- Born: c.1941 Leicester, England
- Occupations: Theatre, Radio & television actor
- Years active: 1959- 1977
- Works: The Tomorrow People Stranger in the House

= Bryan Stanyon =

British actor

Bryan Stanyon, also known as Bryan Stanion (born c.1941), is a British actor with a career spanning from the 1960s through the late 1970s. He graduated from RADA with an honours diploma, having won the Bossom Prize for diction and the William Powell prize for Shakespeare.

He worked in several repertory companies and played Hamlet twice at Dundee and Coventry.

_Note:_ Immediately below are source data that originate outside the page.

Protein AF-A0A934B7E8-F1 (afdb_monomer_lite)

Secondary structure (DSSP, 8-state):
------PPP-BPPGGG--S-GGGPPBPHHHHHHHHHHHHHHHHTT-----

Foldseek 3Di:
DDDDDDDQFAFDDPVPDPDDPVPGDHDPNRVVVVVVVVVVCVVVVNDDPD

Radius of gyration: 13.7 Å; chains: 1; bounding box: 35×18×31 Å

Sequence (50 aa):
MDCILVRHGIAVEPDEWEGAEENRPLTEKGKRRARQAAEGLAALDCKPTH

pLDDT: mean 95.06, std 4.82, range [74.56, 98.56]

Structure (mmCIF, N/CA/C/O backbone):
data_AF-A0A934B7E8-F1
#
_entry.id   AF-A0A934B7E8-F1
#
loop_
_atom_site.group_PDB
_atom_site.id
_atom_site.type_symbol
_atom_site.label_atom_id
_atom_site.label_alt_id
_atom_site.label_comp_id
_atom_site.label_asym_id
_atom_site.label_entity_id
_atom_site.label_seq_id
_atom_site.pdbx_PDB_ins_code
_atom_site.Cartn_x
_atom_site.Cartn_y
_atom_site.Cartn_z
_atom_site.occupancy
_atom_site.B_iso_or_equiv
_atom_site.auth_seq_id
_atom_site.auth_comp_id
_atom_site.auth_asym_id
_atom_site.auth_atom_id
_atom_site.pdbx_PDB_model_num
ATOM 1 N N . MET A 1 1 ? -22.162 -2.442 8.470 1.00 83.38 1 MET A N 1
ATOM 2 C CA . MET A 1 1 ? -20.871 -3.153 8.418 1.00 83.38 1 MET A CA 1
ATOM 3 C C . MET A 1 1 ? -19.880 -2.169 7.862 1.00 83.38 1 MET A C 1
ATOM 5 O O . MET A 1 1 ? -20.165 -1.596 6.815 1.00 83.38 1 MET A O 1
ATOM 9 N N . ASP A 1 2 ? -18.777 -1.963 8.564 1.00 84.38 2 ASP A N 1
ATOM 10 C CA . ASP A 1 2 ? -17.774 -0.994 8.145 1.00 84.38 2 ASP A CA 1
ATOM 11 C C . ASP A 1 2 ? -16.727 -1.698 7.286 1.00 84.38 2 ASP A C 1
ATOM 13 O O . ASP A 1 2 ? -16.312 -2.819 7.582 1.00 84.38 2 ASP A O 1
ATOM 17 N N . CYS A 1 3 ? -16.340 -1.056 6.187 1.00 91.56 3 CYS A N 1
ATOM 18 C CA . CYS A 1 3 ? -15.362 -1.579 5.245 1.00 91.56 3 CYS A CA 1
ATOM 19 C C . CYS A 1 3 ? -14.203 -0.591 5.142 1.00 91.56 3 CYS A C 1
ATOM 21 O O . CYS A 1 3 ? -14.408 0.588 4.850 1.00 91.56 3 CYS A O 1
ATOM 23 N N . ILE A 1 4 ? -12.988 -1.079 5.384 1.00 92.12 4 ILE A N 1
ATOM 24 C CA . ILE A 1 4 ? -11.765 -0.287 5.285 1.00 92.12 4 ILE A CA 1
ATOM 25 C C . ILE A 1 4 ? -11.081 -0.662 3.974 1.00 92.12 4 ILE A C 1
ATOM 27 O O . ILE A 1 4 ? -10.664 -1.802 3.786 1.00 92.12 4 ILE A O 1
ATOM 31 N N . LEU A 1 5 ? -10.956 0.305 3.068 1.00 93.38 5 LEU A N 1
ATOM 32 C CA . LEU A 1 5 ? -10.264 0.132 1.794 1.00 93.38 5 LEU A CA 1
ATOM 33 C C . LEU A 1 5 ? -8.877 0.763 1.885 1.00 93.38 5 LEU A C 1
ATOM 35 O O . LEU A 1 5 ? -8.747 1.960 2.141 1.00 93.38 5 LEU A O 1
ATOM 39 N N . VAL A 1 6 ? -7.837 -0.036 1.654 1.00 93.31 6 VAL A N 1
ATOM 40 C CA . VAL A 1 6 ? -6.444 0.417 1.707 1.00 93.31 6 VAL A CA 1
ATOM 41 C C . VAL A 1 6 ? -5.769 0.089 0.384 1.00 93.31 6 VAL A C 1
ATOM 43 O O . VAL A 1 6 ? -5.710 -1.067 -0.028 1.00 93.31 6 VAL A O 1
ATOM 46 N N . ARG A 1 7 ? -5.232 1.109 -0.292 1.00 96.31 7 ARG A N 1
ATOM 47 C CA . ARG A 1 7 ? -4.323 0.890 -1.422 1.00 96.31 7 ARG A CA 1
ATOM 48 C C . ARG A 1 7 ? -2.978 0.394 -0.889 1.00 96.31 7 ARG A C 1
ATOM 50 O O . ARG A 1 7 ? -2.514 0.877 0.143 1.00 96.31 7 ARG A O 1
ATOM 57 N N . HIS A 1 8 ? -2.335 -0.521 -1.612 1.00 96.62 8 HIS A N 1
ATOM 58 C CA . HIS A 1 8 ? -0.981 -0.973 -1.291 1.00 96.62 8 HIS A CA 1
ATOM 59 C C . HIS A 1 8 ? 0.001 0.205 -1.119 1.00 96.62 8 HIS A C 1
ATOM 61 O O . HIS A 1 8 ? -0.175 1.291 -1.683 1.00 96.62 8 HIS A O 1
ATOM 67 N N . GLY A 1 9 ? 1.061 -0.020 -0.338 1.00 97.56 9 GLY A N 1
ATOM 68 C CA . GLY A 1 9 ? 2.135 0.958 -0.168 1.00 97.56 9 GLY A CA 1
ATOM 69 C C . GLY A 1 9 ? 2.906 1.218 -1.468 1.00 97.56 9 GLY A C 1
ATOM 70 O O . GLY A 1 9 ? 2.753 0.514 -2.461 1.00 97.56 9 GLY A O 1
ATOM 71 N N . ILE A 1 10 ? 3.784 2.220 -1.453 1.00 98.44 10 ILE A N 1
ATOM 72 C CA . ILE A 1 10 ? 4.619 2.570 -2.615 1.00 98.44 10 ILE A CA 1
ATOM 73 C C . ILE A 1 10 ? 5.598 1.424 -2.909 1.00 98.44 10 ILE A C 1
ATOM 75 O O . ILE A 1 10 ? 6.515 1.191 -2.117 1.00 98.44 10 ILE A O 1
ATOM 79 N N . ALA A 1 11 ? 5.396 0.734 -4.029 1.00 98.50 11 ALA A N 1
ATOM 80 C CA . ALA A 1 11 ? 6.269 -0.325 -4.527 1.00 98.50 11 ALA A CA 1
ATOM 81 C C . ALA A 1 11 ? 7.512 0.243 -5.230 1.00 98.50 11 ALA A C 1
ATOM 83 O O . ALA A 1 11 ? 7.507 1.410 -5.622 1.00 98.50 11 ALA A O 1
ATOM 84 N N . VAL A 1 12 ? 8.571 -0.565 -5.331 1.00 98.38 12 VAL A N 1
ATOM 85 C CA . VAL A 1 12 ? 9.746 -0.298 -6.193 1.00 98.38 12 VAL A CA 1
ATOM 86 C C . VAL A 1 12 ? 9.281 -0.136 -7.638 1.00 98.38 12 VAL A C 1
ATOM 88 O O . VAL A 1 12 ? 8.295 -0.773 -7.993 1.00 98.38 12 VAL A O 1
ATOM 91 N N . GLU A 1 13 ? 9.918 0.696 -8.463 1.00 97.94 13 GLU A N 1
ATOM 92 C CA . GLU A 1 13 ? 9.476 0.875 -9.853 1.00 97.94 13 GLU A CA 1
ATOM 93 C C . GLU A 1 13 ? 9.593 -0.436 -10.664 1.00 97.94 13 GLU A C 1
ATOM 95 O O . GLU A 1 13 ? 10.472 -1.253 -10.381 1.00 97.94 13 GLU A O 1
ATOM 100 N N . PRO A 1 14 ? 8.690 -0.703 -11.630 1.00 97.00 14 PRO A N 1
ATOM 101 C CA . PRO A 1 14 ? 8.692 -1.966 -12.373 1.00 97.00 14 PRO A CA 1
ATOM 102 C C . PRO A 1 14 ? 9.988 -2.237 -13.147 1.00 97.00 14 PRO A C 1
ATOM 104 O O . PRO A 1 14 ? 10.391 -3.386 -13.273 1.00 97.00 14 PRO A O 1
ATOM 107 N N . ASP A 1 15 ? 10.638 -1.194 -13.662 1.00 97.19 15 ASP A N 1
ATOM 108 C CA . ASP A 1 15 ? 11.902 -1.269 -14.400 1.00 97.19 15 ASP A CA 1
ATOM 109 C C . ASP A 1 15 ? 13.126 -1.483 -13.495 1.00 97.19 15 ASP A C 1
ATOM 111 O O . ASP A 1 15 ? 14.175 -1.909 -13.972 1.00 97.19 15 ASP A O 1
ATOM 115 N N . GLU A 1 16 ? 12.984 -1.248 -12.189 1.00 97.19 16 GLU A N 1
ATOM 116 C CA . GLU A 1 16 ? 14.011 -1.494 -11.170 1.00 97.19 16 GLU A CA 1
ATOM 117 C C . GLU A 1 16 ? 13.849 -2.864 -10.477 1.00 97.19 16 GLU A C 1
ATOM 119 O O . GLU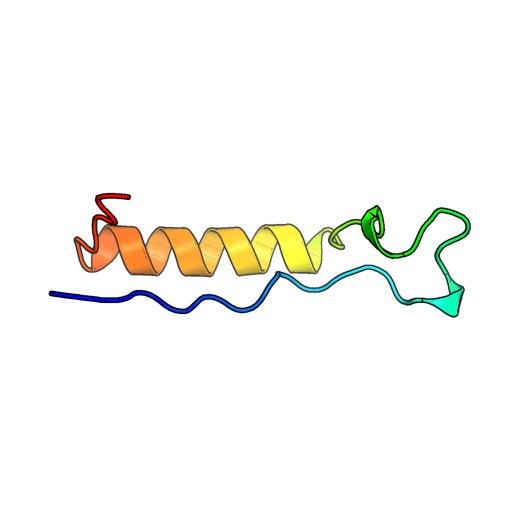 A 1 16 ? 14.620 -3.202 -9.574 1.00 97.19 16 GLU A O 1
ATOM 124 N N . TRP A 1 17 ? 12.842 -3.660 -10.860 1.00 97.88 17 TRP A N 1
ATOM 125 C CA . TRP A 1 17 ? 12.535 -4.954 -10.248 1.00 97.88 17 TRP A CA 1
ATOM 126 C C . TRP A 1 17 ? 12.742 -6.119 -11.220 1.00 97.88 17 TRP A C 1
ATOM 128 O O . TRP A 1 17 ? 12.113 -6.196 -12.268 1.00 97.88 17 TRP A O 1
ATOM 138 N N . GLU A 1 18 ? 13.590 -7.075 -10.836 1.00 97.12 18 GLU A N 1
ATOM 139 C CA . GLU A 1 18 ? 13.929 -8.234 -11.679 1.00 97.12 18 GLU A CA 1
ATOM 140 C C . GLU A 1 18 ? 13.101 -9.498 -11.368 1.00 97.12 18 GLU A C 1
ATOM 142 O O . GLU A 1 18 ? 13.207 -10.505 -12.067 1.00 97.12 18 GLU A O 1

He was in Peter Brook’s original production of the Marat/Sade with the RSC at the Aldwich Theatre and Fenton in The Merry Wives.

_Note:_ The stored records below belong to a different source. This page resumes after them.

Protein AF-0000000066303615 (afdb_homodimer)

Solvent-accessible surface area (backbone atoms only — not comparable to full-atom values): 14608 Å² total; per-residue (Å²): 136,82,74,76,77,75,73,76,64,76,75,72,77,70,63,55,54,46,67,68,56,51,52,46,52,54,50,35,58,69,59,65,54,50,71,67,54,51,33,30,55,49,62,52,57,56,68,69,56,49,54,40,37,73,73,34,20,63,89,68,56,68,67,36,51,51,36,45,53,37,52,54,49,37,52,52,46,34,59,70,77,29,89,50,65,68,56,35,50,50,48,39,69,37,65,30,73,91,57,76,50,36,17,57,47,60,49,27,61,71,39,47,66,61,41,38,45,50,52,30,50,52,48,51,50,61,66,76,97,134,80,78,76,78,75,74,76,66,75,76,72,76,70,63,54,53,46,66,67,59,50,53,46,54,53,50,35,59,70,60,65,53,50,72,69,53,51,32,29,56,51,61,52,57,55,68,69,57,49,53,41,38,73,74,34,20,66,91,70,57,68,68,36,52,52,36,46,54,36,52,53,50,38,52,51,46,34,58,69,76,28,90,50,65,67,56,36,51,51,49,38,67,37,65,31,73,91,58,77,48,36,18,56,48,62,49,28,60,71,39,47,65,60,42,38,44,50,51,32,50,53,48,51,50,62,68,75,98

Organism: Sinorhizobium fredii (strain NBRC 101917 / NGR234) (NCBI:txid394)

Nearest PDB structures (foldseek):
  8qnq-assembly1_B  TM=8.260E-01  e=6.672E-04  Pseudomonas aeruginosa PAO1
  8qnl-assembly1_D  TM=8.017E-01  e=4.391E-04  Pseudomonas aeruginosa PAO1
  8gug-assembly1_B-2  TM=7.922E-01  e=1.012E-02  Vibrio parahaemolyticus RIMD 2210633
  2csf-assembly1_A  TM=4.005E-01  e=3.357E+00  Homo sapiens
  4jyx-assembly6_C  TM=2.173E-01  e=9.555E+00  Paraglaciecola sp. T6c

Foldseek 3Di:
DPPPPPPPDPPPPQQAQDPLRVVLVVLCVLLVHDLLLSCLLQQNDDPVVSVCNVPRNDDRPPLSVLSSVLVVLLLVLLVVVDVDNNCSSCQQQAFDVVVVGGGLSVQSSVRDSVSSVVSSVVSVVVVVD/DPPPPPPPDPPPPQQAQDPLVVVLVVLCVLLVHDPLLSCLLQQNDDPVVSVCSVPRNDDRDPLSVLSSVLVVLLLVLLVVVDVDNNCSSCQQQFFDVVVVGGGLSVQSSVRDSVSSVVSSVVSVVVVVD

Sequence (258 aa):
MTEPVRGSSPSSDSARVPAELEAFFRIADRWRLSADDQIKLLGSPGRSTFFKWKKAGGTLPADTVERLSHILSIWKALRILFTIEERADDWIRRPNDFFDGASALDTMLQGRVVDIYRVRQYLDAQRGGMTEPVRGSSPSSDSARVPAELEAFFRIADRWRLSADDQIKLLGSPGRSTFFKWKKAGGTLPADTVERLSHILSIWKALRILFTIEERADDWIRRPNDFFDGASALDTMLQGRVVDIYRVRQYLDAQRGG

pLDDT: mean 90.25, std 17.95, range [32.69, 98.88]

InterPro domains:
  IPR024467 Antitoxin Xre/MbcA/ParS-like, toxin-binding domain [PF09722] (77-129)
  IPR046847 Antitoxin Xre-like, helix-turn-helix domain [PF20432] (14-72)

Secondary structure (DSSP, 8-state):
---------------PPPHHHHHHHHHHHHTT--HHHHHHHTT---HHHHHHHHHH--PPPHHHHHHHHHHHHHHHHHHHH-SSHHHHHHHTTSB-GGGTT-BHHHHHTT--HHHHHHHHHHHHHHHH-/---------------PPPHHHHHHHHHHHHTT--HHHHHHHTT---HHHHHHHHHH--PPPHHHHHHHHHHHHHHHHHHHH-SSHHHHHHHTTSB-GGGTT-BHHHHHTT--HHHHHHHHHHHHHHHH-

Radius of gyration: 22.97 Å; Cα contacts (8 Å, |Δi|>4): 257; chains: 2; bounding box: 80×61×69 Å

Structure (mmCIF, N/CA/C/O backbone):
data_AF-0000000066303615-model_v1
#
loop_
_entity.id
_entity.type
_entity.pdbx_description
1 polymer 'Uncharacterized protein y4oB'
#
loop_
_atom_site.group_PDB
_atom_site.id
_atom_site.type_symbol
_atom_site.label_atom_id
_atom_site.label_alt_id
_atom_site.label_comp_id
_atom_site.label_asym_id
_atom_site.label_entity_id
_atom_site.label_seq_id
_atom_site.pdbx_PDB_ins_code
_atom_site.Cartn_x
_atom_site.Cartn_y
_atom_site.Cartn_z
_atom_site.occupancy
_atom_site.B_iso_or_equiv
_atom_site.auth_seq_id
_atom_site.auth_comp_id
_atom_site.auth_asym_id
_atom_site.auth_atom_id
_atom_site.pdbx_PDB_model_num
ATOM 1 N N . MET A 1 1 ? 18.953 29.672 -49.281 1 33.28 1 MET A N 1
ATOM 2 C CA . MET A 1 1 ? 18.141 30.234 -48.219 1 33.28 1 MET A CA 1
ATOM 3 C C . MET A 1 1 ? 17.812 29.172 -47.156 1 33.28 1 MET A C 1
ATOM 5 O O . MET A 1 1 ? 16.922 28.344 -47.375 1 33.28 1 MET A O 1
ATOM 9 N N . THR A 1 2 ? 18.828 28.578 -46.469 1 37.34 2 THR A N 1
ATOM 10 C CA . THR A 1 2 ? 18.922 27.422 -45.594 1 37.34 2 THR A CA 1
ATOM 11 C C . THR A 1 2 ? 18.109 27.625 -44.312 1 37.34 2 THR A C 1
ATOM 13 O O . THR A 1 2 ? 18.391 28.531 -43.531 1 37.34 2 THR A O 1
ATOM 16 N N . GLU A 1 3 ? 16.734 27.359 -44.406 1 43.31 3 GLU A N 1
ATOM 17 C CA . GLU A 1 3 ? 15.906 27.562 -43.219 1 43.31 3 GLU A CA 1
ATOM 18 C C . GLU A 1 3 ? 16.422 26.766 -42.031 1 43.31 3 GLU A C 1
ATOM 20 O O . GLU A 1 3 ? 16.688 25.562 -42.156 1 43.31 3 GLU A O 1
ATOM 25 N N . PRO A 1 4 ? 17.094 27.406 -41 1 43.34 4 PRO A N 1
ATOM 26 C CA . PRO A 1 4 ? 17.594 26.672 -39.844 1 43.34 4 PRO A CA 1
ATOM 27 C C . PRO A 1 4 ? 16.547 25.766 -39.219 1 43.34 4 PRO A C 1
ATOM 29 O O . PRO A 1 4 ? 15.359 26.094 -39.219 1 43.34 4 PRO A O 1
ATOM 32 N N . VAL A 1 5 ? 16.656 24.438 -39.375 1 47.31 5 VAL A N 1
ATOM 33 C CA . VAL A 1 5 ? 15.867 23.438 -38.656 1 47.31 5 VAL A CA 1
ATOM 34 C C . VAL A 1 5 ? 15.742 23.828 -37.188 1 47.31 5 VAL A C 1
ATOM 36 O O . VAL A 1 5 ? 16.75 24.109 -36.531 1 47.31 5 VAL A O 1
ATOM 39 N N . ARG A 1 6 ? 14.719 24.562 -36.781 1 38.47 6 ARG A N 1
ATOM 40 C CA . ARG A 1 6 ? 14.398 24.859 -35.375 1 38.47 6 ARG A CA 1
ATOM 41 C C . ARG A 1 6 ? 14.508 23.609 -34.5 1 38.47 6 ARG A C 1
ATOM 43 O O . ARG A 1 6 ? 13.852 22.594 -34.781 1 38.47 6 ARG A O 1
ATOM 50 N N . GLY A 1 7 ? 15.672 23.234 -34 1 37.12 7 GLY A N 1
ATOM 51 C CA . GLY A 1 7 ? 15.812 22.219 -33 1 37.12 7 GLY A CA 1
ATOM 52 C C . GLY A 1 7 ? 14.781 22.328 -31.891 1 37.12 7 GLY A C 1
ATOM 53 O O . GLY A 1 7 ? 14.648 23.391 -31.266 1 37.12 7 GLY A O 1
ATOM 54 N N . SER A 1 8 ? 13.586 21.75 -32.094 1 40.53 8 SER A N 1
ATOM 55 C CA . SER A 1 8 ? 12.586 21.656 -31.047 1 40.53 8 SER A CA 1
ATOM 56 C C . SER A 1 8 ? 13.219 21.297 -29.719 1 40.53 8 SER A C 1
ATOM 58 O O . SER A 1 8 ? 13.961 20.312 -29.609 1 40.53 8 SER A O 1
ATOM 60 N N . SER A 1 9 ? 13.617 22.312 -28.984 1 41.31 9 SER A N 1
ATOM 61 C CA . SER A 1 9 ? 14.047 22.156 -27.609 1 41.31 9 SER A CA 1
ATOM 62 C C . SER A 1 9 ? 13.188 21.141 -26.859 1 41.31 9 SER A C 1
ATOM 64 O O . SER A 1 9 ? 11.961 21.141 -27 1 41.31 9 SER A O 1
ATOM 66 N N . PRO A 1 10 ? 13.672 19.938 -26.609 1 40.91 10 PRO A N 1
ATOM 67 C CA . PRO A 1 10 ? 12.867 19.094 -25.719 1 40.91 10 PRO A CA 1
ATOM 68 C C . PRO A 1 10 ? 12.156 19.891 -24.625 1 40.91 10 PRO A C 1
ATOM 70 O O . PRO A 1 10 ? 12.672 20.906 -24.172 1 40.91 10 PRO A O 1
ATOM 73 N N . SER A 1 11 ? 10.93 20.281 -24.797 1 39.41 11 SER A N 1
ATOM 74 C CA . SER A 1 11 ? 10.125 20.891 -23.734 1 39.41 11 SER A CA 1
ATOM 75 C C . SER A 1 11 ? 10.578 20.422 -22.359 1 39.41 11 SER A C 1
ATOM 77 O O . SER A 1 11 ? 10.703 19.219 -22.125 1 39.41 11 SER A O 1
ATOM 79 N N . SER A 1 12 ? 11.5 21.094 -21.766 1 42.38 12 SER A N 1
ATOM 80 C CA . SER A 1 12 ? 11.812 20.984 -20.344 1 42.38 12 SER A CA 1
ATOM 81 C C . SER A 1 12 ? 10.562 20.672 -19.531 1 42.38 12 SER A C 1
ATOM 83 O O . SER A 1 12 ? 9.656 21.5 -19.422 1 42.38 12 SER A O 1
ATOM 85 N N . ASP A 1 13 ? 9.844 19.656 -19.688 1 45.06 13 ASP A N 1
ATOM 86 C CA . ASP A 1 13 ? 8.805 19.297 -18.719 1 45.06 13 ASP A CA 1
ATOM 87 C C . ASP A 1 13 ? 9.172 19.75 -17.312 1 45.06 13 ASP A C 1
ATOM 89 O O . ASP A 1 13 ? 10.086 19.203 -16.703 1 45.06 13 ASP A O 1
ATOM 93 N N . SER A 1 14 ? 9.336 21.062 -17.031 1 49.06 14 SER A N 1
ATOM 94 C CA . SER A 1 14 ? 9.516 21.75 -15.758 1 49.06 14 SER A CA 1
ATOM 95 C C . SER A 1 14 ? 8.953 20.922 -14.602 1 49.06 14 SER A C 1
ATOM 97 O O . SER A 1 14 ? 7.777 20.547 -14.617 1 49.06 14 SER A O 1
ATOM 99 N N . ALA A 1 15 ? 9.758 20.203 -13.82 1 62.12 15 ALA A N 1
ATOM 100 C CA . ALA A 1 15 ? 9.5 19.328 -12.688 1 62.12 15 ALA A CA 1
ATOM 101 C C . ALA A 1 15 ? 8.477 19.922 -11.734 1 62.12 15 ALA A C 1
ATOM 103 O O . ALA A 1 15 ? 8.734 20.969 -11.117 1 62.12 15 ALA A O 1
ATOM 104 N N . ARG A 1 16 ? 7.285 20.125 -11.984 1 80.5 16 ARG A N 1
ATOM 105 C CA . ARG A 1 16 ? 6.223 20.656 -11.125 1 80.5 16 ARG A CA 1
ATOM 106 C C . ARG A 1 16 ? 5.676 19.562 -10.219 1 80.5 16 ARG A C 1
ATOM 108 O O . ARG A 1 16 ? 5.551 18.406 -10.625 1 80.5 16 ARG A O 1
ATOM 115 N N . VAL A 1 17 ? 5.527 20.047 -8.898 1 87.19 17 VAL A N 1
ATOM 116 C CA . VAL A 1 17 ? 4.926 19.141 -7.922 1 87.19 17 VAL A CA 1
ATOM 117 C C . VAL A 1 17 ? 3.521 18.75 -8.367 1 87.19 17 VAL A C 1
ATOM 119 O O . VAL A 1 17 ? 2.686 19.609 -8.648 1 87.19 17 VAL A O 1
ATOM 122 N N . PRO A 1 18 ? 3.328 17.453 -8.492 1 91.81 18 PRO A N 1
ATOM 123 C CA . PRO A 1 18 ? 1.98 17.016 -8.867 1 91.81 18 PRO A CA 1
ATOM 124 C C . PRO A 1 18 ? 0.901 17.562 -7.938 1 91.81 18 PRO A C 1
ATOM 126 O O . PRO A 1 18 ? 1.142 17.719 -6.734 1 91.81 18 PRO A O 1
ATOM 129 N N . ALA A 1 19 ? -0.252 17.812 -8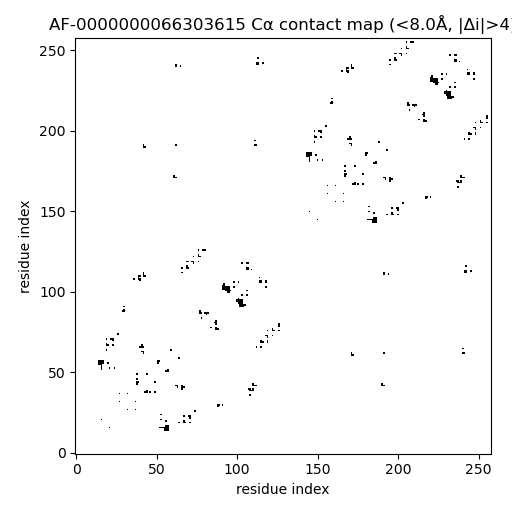.461 1 93.5 19 ALA A N 1
ATOM 130 C CA . ALA A 1 19 ? -1.336 18.469 -7.738 1 93.5 19 ALA A CA 1
ATOM 131 C C . ALA A 1 19 ? -1.711 17.688 -6.484 1 93.5 19 ALA A C 1
ATOM 133 O O . ALA A 1 19 ? -1.969 18.266 -5.43 1 93.5 19 ALA A O 1
ATOM 134 N N . GLU A 1 20 ? -1.822 16.344 -6.609 1 94.94 20 GLU A N 1
ATOM 135 C CA . GLU A 1 20 ? -2.184 15.516 -5.469 1 94.94 20 GLU A CA 1
ATOM 136 C C . GLU A 1 20 ? -1.145 15.617 -4.355 1 94.94 20 GLU A C 1
ATOM 138 O O . GLU A 1 20 ? -1.492 15.625 -3.174 1 94.94 20 GLU A O 1
ATOM 143 N N . LEU A 1 21 ? 0.031 15.734 -4.766 1 97.25 21 LEU A N 1
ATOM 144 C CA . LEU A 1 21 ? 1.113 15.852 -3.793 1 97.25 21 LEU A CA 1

He was in the Belgrade Theatre production of Semi-Detached which transferred to the Music Box Theatre in New York.

His only film performance was in Stranger in the House with James Mason and Geraldine Chaplin.

On television he was best known for his portrayal as Professor Cawston in the British science fiction serial The Tomorrow People. Stanion’s character was one of the few recurring roles for a non-regular character in the series.

While filming The Tomorrow People and playing Steve in A Streetcar Named Desire at the Piccadilly Theatre, he decided the acting was no longer what he wanted to do, and, when the run ended, started as a trainee social worker at his local Braintree office.

He remained in social work until his retirement, working mostly in mental health and children’s services.

==Radio==
Stanion spent his early career in radio, playing Dusty Rhodes in The Archers when he was 16. Later as "Tom Midway" in the 1964 BBC radio show "Repertory in Britain", in the segment "Semi-Detached". In 1967, Stanyon played the voice role of "Peter" in the radio show "Thirty Minute Theatre". In 1970, he starred as "Teddy" in the Afternoon Theatre production of "Stay Where You Are".

==Film and television==
One of Stanyon's more well known roles is that of Professor Cawston, in The Tomorrow People, in which Stanyon portrays a professor of psionics who occasionally assists the homo superiors known as the Tomorrow People. Stanyon's first appearance was in the Tomorrow People serial "A Rift in Time", in which his character was first introduced. The serial aired in the spring of 1974, with Stanyon returning to the same role a year later for the serial "Secret Weapon", co-starring Trevor Bannister as an evil Colonel attempting to use the Tomorrow People as spies in the Cold War. Later that year, Stanyon appeared in his final serial of the Tomorrow People, in "Revenge of Jedikiah".

Other works include the 1967 film Stranger in the House, a 1967 production of Henry IV as well as roles in the productions of Child Marlene, and the 1972 production Wine and Retribution.

From 1973 to 1977, Stanyon appeared as a judge in the British series Crown Court.

==Personal life==

Stanion/Stanyon was born in Leicester. After retiring from acting, he became a social worker.